Yeltsin, however, has announced election dates of December 11 and 12. That would leave barely two and a half months for Russia's mainly immature and badly organised parties to choose candidates and put together effective campaigns — an impossible task.

Also, Yeltsin has called his elections to fill positions in a new parliament, with new electoral laws and constituency boundaries. The only way the technical mechanisms for these elections can be created in time is through gross acts of bureaucratic arbitrariness. Massive irregularities in polling and voting procedures appear certain.

If these elections go ahead, some of the worst features of past electioneering in Russia will undoubtedly be repeated. Yeltsin obtained an unexpectedly high vote of confidence in his April 25 referendum largely through using state-controlled radio and television in a ruthlessly one-sided media campaign.

To prevent further such abuses, the parliament was expected to introduce British-style equal time legislation. But so far as Yeltsin and his supporters in the zealously right-wing media are concerned, the only "parliament" that can now adopt these proposals is the president himself.

The only elections which pro-Yeltsin candidates could hope to win would be elections in which the major opposition parties were not participating. The December elections, if they take place, may well meet this criterion. The parties of the left and centre have little reason to take part. In the first place, the elections have been called to legitimise actions which these parties have condemned as illegal. And with the president denying sufficient time for proper campaigning, and likely to repeat his misuse of the media, the conditions in which the elections take place will not be free and fair.

Finally, the elections are intended to crown the introduction — it appears by the president himself — of a new constitution. Though modified by Yeltsin's hand-picked Constitutional Assembly, and incorporating some elements suggested by the parliament's Constitutional Commission, this document still bears the heavy imprint of a draft prepared earlier this year by Yeltsin and his advisers. If it is implemented, he will gain extensive powers to legislate by decree, making the parliament largely irrelevant. The independence of the judicial branch will be compromised.

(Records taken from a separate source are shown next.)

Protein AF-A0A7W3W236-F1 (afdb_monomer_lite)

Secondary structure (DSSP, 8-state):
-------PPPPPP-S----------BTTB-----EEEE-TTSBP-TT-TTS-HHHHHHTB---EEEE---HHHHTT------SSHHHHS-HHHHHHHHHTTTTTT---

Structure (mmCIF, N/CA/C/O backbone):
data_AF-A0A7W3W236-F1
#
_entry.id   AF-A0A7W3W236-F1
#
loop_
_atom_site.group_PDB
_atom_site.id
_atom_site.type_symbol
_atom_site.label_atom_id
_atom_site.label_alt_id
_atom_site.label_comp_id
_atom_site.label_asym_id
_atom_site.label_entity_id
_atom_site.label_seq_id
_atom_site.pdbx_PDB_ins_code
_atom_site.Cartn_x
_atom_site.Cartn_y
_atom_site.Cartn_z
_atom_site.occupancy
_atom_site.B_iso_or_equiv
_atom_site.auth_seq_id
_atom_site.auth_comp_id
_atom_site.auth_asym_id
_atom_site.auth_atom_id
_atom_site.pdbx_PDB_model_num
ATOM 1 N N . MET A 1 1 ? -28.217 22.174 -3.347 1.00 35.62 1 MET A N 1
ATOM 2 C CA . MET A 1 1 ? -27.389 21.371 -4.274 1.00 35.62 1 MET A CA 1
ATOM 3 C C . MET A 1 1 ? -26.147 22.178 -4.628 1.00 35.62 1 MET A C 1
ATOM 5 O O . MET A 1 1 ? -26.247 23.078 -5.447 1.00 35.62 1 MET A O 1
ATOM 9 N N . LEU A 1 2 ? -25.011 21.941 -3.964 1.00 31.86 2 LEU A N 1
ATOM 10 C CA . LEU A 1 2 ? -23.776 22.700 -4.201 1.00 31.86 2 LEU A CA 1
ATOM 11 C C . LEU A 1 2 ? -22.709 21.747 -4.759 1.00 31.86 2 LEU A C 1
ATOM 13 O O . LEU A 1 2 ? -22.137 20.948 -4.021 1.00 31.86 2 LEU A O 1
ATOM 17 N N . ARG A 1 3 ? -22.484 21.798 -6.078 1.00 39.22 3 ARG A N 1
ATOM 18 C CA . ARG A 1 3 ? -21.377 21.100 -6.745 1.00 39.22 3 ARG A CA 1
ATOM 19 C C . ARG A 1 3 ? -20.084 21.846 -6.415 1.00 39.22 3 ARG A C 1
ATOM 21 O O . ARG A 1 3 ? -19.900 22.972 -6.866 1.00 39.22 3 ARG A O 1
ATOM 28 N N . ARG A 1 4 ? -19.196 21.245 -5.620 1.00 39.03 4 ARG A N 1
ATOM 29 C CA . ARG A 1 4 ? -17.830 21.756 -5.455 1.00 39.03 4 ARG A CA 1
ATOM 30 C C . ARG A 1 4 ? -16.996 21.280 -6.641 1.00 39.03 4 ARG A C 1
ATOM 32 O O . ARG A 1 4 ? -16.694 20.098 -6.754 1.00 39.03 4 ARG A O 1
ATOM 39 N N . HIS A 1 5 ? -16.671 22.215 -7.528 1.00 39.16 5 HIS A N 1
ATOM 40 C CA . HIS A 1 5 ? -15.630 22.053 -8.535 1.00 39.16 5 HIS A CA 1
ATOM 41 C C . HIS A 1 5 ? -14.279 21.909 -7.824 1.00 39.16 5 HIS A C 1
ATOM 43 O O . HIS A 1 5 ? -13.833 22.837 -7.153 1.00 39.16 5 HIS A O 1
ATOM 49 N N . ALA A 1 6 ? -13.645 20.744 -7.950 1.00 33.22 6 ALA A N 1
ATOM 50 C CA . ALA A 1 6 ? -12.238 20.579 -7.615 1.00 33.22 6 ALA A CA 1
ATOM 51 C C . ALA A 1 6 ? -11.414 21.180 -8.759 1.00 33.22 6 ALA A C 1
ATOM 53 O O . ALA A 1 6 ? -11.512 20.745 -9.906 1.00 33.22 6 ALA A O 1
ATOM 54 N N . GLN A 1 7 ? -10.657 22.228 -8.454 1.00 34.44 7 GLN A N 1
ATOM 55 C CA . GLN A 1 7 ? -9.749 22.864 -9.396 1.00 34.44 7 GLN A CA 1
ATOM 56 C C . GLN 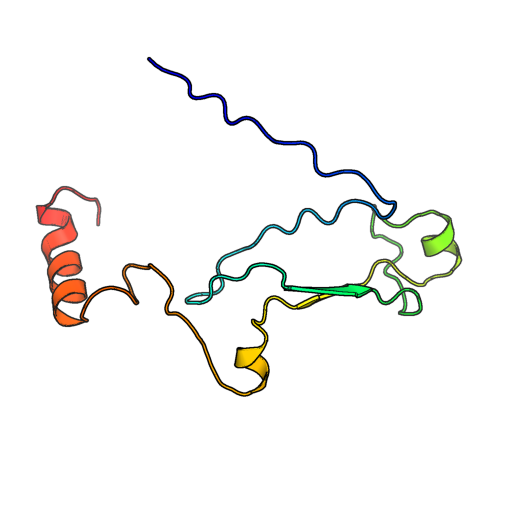A 1 7 ? -8.424 22.097 -9.378 1.00 34.44 7 GLN A C 1
ATOM 58 O O . GLN A 1 7 ? -7.723 22.082 -8.368 1.00 34.44 7 GLN A O 1
ATOM 63 N N . VAL A 1 8 ? -8.107 21.436 -10.490 1.00 36.78 8 VAL A N 1
ATOM 64 C CA . VAL A 1 8 ? -6.804 20.805 -10.729 1.00 36.78 8 VAL A CA 1
ATOM 65 C C . VAL A 1 8 ? -5.827 21.910 -11.128 1.00 36.78 8 VAL A C 1
ATOM 67 O O . VAL A 1 8 ? -6.052 22.607 -12.118 1.00 36.78 8 VAL A O 1
ATOM 70 N N . LEU A 1 9 ? -4.765 22.108 -10.344 1.00 28.53 9 LEU A N 1
ATOM 71 C CA . LEU A 1 9 ? -3.660 22.987 -10.727 1.00 28.53 9 LEU A CA 1
ATOM 72 C C . LEU A 1 9 ? -2.763 22.273 -11.755 1.00 28.53 9 LEU A C 1
ATOM 74 O O . LEU A 1 9 ? -2.390 21.122 -11.519 1.00 28.53 9 LEU A O 1
ATOM 78 N N . PRO A 1 10 ? -2.377 22.930 -12.864 1.00 26.72 10 PRO A N 1
ATOM 79 C CA . PRO A 1 10 ? -1.456 22.350 -13.831 1.00 26.72 10 PRO A CA 1
ATOM 80 C C . PRO A 1 10 ? -0.030 22.359 -13.265 1.00 26.72 10 PRO A C 1
ATOM 82 O O . PRO A 1 10 ? 0.537 23.415 -12.983 1.00 26.72 10 PRO A O 1
ATOM 85 N N . ILE A 1 11 ? 0.554 21.173 -13.101 1.00 37.38 11 ILE A N 1
ATOM 86 C CA . ILE A 1 11 ? 1.976 21.006 -12.789 1.00 37.38 11 ILE A CA 1
ATOM 87 C C . ILE A 1 11 ? 2.751 21.145 -14.104 1.00 37.38 11 ILE A C 1
ATOM 89 O O . ILE A 1 11 ? 2.419 20.506 -15.101 1.00 37.38 11 ILE A O 1
ATOM 93 N N . ALA A 1 12 ? 3.747 22.034 -14.113 1.00 30.95 12 ALA A N 1
ATOM 94 C CA . ALA A 1 12 ? 4.559 22.355 -15.280 1.00 30.95 12 ALA A CA 1
ATOM 95 C C . ALA A 1 12 ? 5.197 21.096 -15.895 1.00 30.95 12 ALA A C 1
ATOM 97 O O . ALA A 1 12 ? 5.868 20.320 -15.215 1.00 30.95 12 ALA A O 1
ATOM 98 N N . MET A 1 13 ? 4.962 20.926 -17.196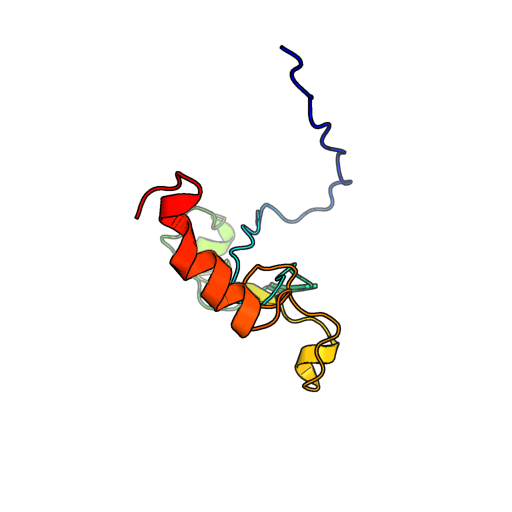 1.00 37.38 13 MET A N 1
ATOM 99 C CA . MET A 1 13 ? 5.322 19.752 -17.983 1.00 37.38 13 MET A CA 1
ATOM 100 C C . MET A 1 13 ? 6.806 19.752 -18.378 1.00 37.38 13 MET A C 1
ATOM 102 O O . MET A 1 13 ? 7.256 20.624 -19.120 1.00 37.38 13 MET A O 1
ATOM 106 N N . GLY A 1 14 ? 7.542 18.737 -17.921 1.00 31.22 14 GLY A N 1
ATOM 107 C CA . GLY A 1 14 ? 8.814 18.275 -18.492 1.00 31.22 14 GLY A CA 1
ATOM 108 C C . GLY A 1 14 ? 8.653 16.855 -19.067 1.00 31.22 14 GLY A C 1
ATOM 109 O O . GLY A 1 14 ? 7.736 16.145 -18.657 1.00 31.22 14 GLY A O 1
ATOM 110 N N . PRO A 1 15 ? 9.482 16.422 -20.035 1.00 47.69 15 PRO A N 1
ATOM 111 C CA . PRO A 1 15 ? 9.082 15.418 -21.017 1.00 47.69 15 PRO A CA 1
ATOM 112 C C . PRO A 1 15 ? 9.414 13.981 -20.588 1.00 47.69 15 PRO A C 1
ATOM 114 O O . PRO A 1 15 ? 10.483 13.480 -20.922 1.00 47.69 15 PRO A O 1
ATOM 117 N N . GLN A 1 16 ? 8.488 13.290 -19.922 1.00 42.06 16 GLN A N 1
ATOM 118 C CA . GLN A 1 16 ? 8.294 11.832 -20.030 1.00 42.06 16 GLN A CA 1
ATOM 119 C C . GLN A 1 16 ? 6.821 11.511 -19.690 1.00 42.06 16 GLN A C 1
ATOM 121 O O . GLN A 1 16 ? 6.307 12.081 -18.726 1.00 42.06 16 GLN A O 1
ATOM 126 N N . PRO A 1 17 ? 6.135 10.651 -20.465 1.00 44.19 17 PRO A N 1
ATOM 127 C CA . PRO A 1 17 ? 4.684 10.510 -20.415 1.00 44.19 17 PRO A CA 1
ATOM 128 C C . PRO A 1 17 ? 4.214 9.556 -19.305 1.00 44.19 17 PRO A C 1
ATOM 130 O O . PRO A 1 17 ? 4.782 8.489 -19.084 1.00 44.19 17 PRO A O 1
ATOM 133 N N . ASP A 1 18 ? 3.145 9.978 -18.635 1.00 38.09 18 ASP A N 1
ATOM 134 C CA . ASP A 1 18 ? 1.958 9.182 -18.306 1.00 38.09 18 ASP A CA 1
ATOM 135 C C . ASP A 1 18 ? 2.146 7.838 -17.589 1.00 38.09 18 ASP A C 1
ATOM 137 O O . ASP A 1 18 ? 1.686 6.793 -18.049 1.00 38.09 18 ASP A O 1
ATOM 141 N N . VAL A 1 19 ? 2.695 7.873 -16.373 1.00 38.00 19 VAL A N 1
ATOM 142 C CA . VAL A 1 19 ? 2.269 6.902 -15.358 1.00 38.00 19 VAL A CA 1
ATOM 143 C C . VAL A 1 19 ? 1.354 7.620 -14.377 1.00 38.00 19 VAL A C 1
ATOM 145 O O . VAL A 1 19 ? 1.799 8.213 -13.395 1.00 38.00 19 VAL A O 1
ATOM 148 N N . GLU A 1 20 ? 0.053 7.572 -14.651 1.00 36.50 20 GLU A N 1
ATOM 149 C CA . GLU A 1 20 ? -0.967 7.826 -13.639 1.00 36.50 20 GLU A CA 1
ATOM 150 C C . GLU A 1 20 ? -0.866 6.690 -12.612 1.00 36.50 20 GLU A C 1
ATOM 152 O O . GLU A 1 20 ? -1.377 5.587 -12.809 1.00 36.50 20 GLU A O 1
ATOM 157 N N . VAL A 1 21 ? -0.091 6.905 -11.546 1.00 39.84 21 VAL A N 1
ATOM 158 C CA . VAL A 1 21 ? 0.052 5.889 -10.505 1.00 39.84 21 VAL A CA 1
ATOM 159 C C . VAL A 1 21 ? -1.218 5.890 -9.672 1.00 39.84 21 VAL A C 1
ATOM 161 O O . VAL A 1 21 ? -1.393 6.712 -8.773 1.00 39.84 21 VAL A O 1
ATOM 164 N N . LEU A 1 22 ? -2.096 4.936 -9.969 1.00 37.62 22 LEU A N 1
ATOM 165 C CA . LEU A 1 22 ? -3.192 4.568 -9.091 1.00 37.62 22 LEU A CA 1
ATOM 166 C C . LEU A 1 22 ? -2.584 3.983 -7.808 1.00 37.62 22 LEU A C 1
ATOM 168 O O . LEU A 1 22 ? -2.188 2.818 -7.757 1.00 37.62 22 LEU A O 1
ATOM 172 N N . ALA A 1 23 ? -2.452 4.816 -6.778 1.00 42.56 23 ALA A N 1
ATOM 173 C CA . ALA A 1 23 ? -2.080 4.373 -5.445 1.00 42.56 23 ALA A CA 1
ATOM 174 C C . ALA A 1 23 ? -3.230 3.530 -4.876 1.00 42.56 23 ALA A C 1
ATOM 176 O O . ALA A 1 23 ? -4.226 4.063 -4.392 1.00 42.56 23 ALA A O 1
ATOM 177 N N . LEU A 1 24 ? -3.113 2.207 -4.977 1.00 39.97 24 LEU A N 1
ATOM 178 C CA . LEU A 1 24 ? -3.951 1.294 -4.211 1.00 39.97 24 LEU A CA 1
ATOM 179 C C . LEU A 1 24 ? -3.358 1.143 -2.809 1.00 39.97 24 LEU A C 1
ATOM 181 O O . LEU A 1 24 ? -2.155 0.930 -2.646 1.00 39.97 24 LEU A O 1
ATOM 185 N N . ASP A 1 25 ? -4.232 1.265 -1.813 1.00 41.03 25 ASP A N 1
ATOM 186 C CA . ASP A 1 25 ? -3.963 0.960 -0.412 1.00 41.03 25 ASP A CA 1
ATOM 187 C C . ASP A 1 25 ? -3.480 -0.495 -0.298 1.00 41.03 25 ASP A C 1
ATOM 189 O O . ASP A 1 25 ? -4.229 -1.442 -0.538 1.00 41.03 25 ASP A O 1
ATOM 193 N N . VAL A 1 26 ? -2.201 -0.687 0.026 1.00 49.28 26 VAL A N 1
ATOM 194 C CA . VAL A 1 26 ? -1.741 -1.953 0.604 1.00 49.28 26 VAL A CA 1
ATOM 195 C C . VAL A 1 26 ? -2.109 -1.867 2.083 1.00 49.28 26 VAL A C 1
ATOM 197 O O . VAL A 1 26 ? -1.742 -0.860 2.696 1.00 49.28 26 VAL A O 1
ATOM 200 N N . PRO A 1 27 ? -2.788 -2.873 2.674 1.00 44.28 27 PRO A N 1
ATOM 201 C CA . PRO A 1 27 ? -3.315 -2.779 4.028 1.00 44.28 27 PRO A CA 1
ATOM 202 C C . PRO A 1 27 ? -2.271 -2.237 4.997 1.00 44.28 27 PRO A C 1
ATOM 204 O O . PRO A 1 27 ? -1.248 -2.868 5.276 1.00 44.28 27 PRO A O 1
ATOM 207 N N . GLY A 1 28 ? -2.531 -1.032 5.487 1.00 51.38 28 GLY A N 1
ATOM 208 C CA . GLY A 1 28 ? -1.719 -0.411 6.512 1.00 51.38 28 GLY A CA 1
ATOM 209 C C . GLY A 1 28 ? -0.544 0.450 6.025 1.00 51.38 28 GLY A C 1
ATOM 210 O O . GLY A 1 28 ? 0.329 0.765 6.836 1.00 51.38 28 GLY A O 1
ATOM 211 N N . ARG A 1 29 ? -0.472 0.851 4.747 1.00 54.78 29 ARG A N 1
ATOM 212 C CA . ARG A 1 29 ? 0.569 1.779 4.266 1.00 54.78 29 ARG A CA 1
ATOM 213 C C . ARG A 1 29 ? -0.014 2.843 3.343 1.00 54.78 29 ARG A C 1
ATOM 215 O O . ARG A 1 29 ? -0.427 2.552 2.227 1.00 54.78 29 ARG A O 1
ATOM 222 N N . LEU A 1 30 ? 0.052 4.101 3.786 1.00 51.97 30 LEU A N 1
ATOM 223 C CA . LEU A 1 30 ? -0.125 5.252 2.904 1.00 51.97 30 LEU A CA 1
ATOM 224 C C . LEU A 1 30 ? 1.029 5.260 1.890 1.00 51.97 30 LEU A C 1
ATOM 226 O O . LEU A 1 30 ? 2.134 5.710 2.190 1.00 51.97 30 LEU A O 1
ATOM 230 N N . CYS A 1 31 ? 0.779 4.714 0.705 1.00 52.25 31 CYS A N 1
ATOM 231 C CA . CYS A 1 31 ? 1.759 4.611 -0.365 1.00 52.25 31 CYS A C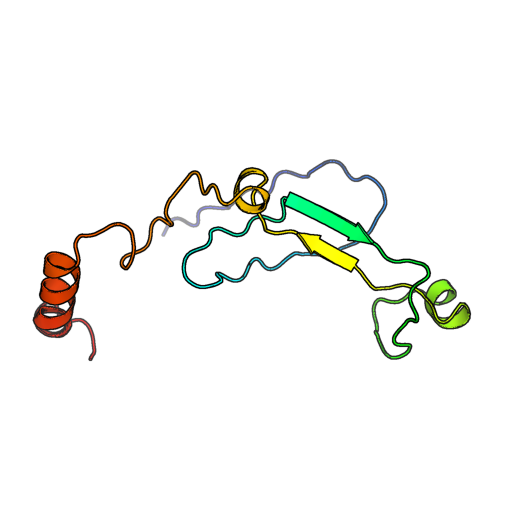A 1
ATOM 232 C C . CYS A 1 31 ? 1.597 5.783 -1.336 1.00 52.25 31 CYS A C 1
ATOM 234 O O . CYS A 1 31 ? 0.795 5.737 -2.262 1.00 52.25 31 CYS A O 1
ATOM 236 N N . VAL A 1 32 ? 2.397 6.829 -1.136 1.00 59.72 32 VAL A N 1
ATOM 237 C CA . VAL A 1 32 ? 2.692 7.805 -2.194 1.00 59.72 32 VAL A CA 1
ATOM 238 C C . VAL A 1 32 ? 3.945 7.316 -2.915 1.00 59.72 32 VAL A C 1
ATOM 240 O O . VAL A 1 32 ? 4.874 6.832 -2.268 1.00 59.72 32 VAL A O 1
ATOM 243 N N . VAL A 1 33 ? 3.995 7.414 -4.245 1.00 61.03 33 VAL A N 1
ATOM 244 C CA . VAL A 1 33 ? 5.233 7.106 -4.973 1.00 61.03 33 VAL A CA 1
ATOM 245 C C . VAL A 1 33 ? 6.307 8.101 -4.564 1.00 61.03 33 VAL A C 1
ATOM 247 O O . VAL A 1 33 ? 6.174 9.300 -4.792 1.00 61.03 33 VAL A O 1
ATOM 250 N N . VAL A 1 34 ? 7.385 7.588 -3.977 1.00 70.31 34 VAL A N 1
ATOM 251 C CA . VAL A 1 34 ? 8.529 8.393 -3.532 1.00 70.31 34 VAL A CA 1
ATOM 252 C C . VAL A 1 34 ? 9.645 8.362 -4.571 1.00 70.31 34 VAL A C 1
ATOM 254 O O . VAL A 1 34 ? 10.401 9.325 -4.700 1.00 70.31 34 VAL A O 1
ATOM 257 N N . ARG A 1 35 ? 9.777 7.264 -5.328 1.00 78.38 35 ARG A N 1
ATOM 258 C CA . ARG A 1 35 ? 10.813 7.149 -6.360 1.00 78.38 35 ARG A CA 1
ATOM 259 C C . ARG A 1 35 ? 10.391 6.329 -7.569 1.00 78.38 35 ARG A C 1
ATOM 261 O O . ARG A 1 35 ? 9.652 5.360 -7.440 1.00 78.38 35 ARG A O 1
ATOM 268 N N . HIS A 1 36 ? 10.937 6.691 -8.725 1.00 86.94 36 HIS A N 1
ATOM 269 C CA . HIS A 1 36 ? 10.736 6.011 -10.001 1.00 86.94 36 HIS A CA 1
ATOM 270 C C . HIS A 1 36 ? 12.084 5.566 -10.574 1.00 86.94 36 HIS A C 1
ATOM 272 O O . HIS A 1 36 ? 13.023 6.359 -10.648 1.00 86.94 36 HIS A O 1
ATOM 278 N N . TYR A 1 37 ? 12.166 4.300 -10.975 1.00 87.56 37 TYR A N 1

Far from defending democracy, Yeltsin's coup was launched because democratic institutions were beginning to work. The system of checks and balances was functioning as intended, with the legislature and the judiciary curbing the ability of the president to continue implementing policies which had failed and lost popular support. But instead of accepting that the other branches of government had the right to insist on a change of course, Yeltsin responded as a committed totalitarian.

Western leaders have given the coup blanket support — something which should dispel the illusions of people in these countries that their own rulers are more scrupulous. But far more is involved in both Russia and the West than the egos of a few politicians. The real stake is the wealth of the small minority who live in luxury while jobs disappear and mass living standards deteriorate.

In Russia this class is weak and under threat, so its key defender has opted for naked force instead of democratic subterfuges.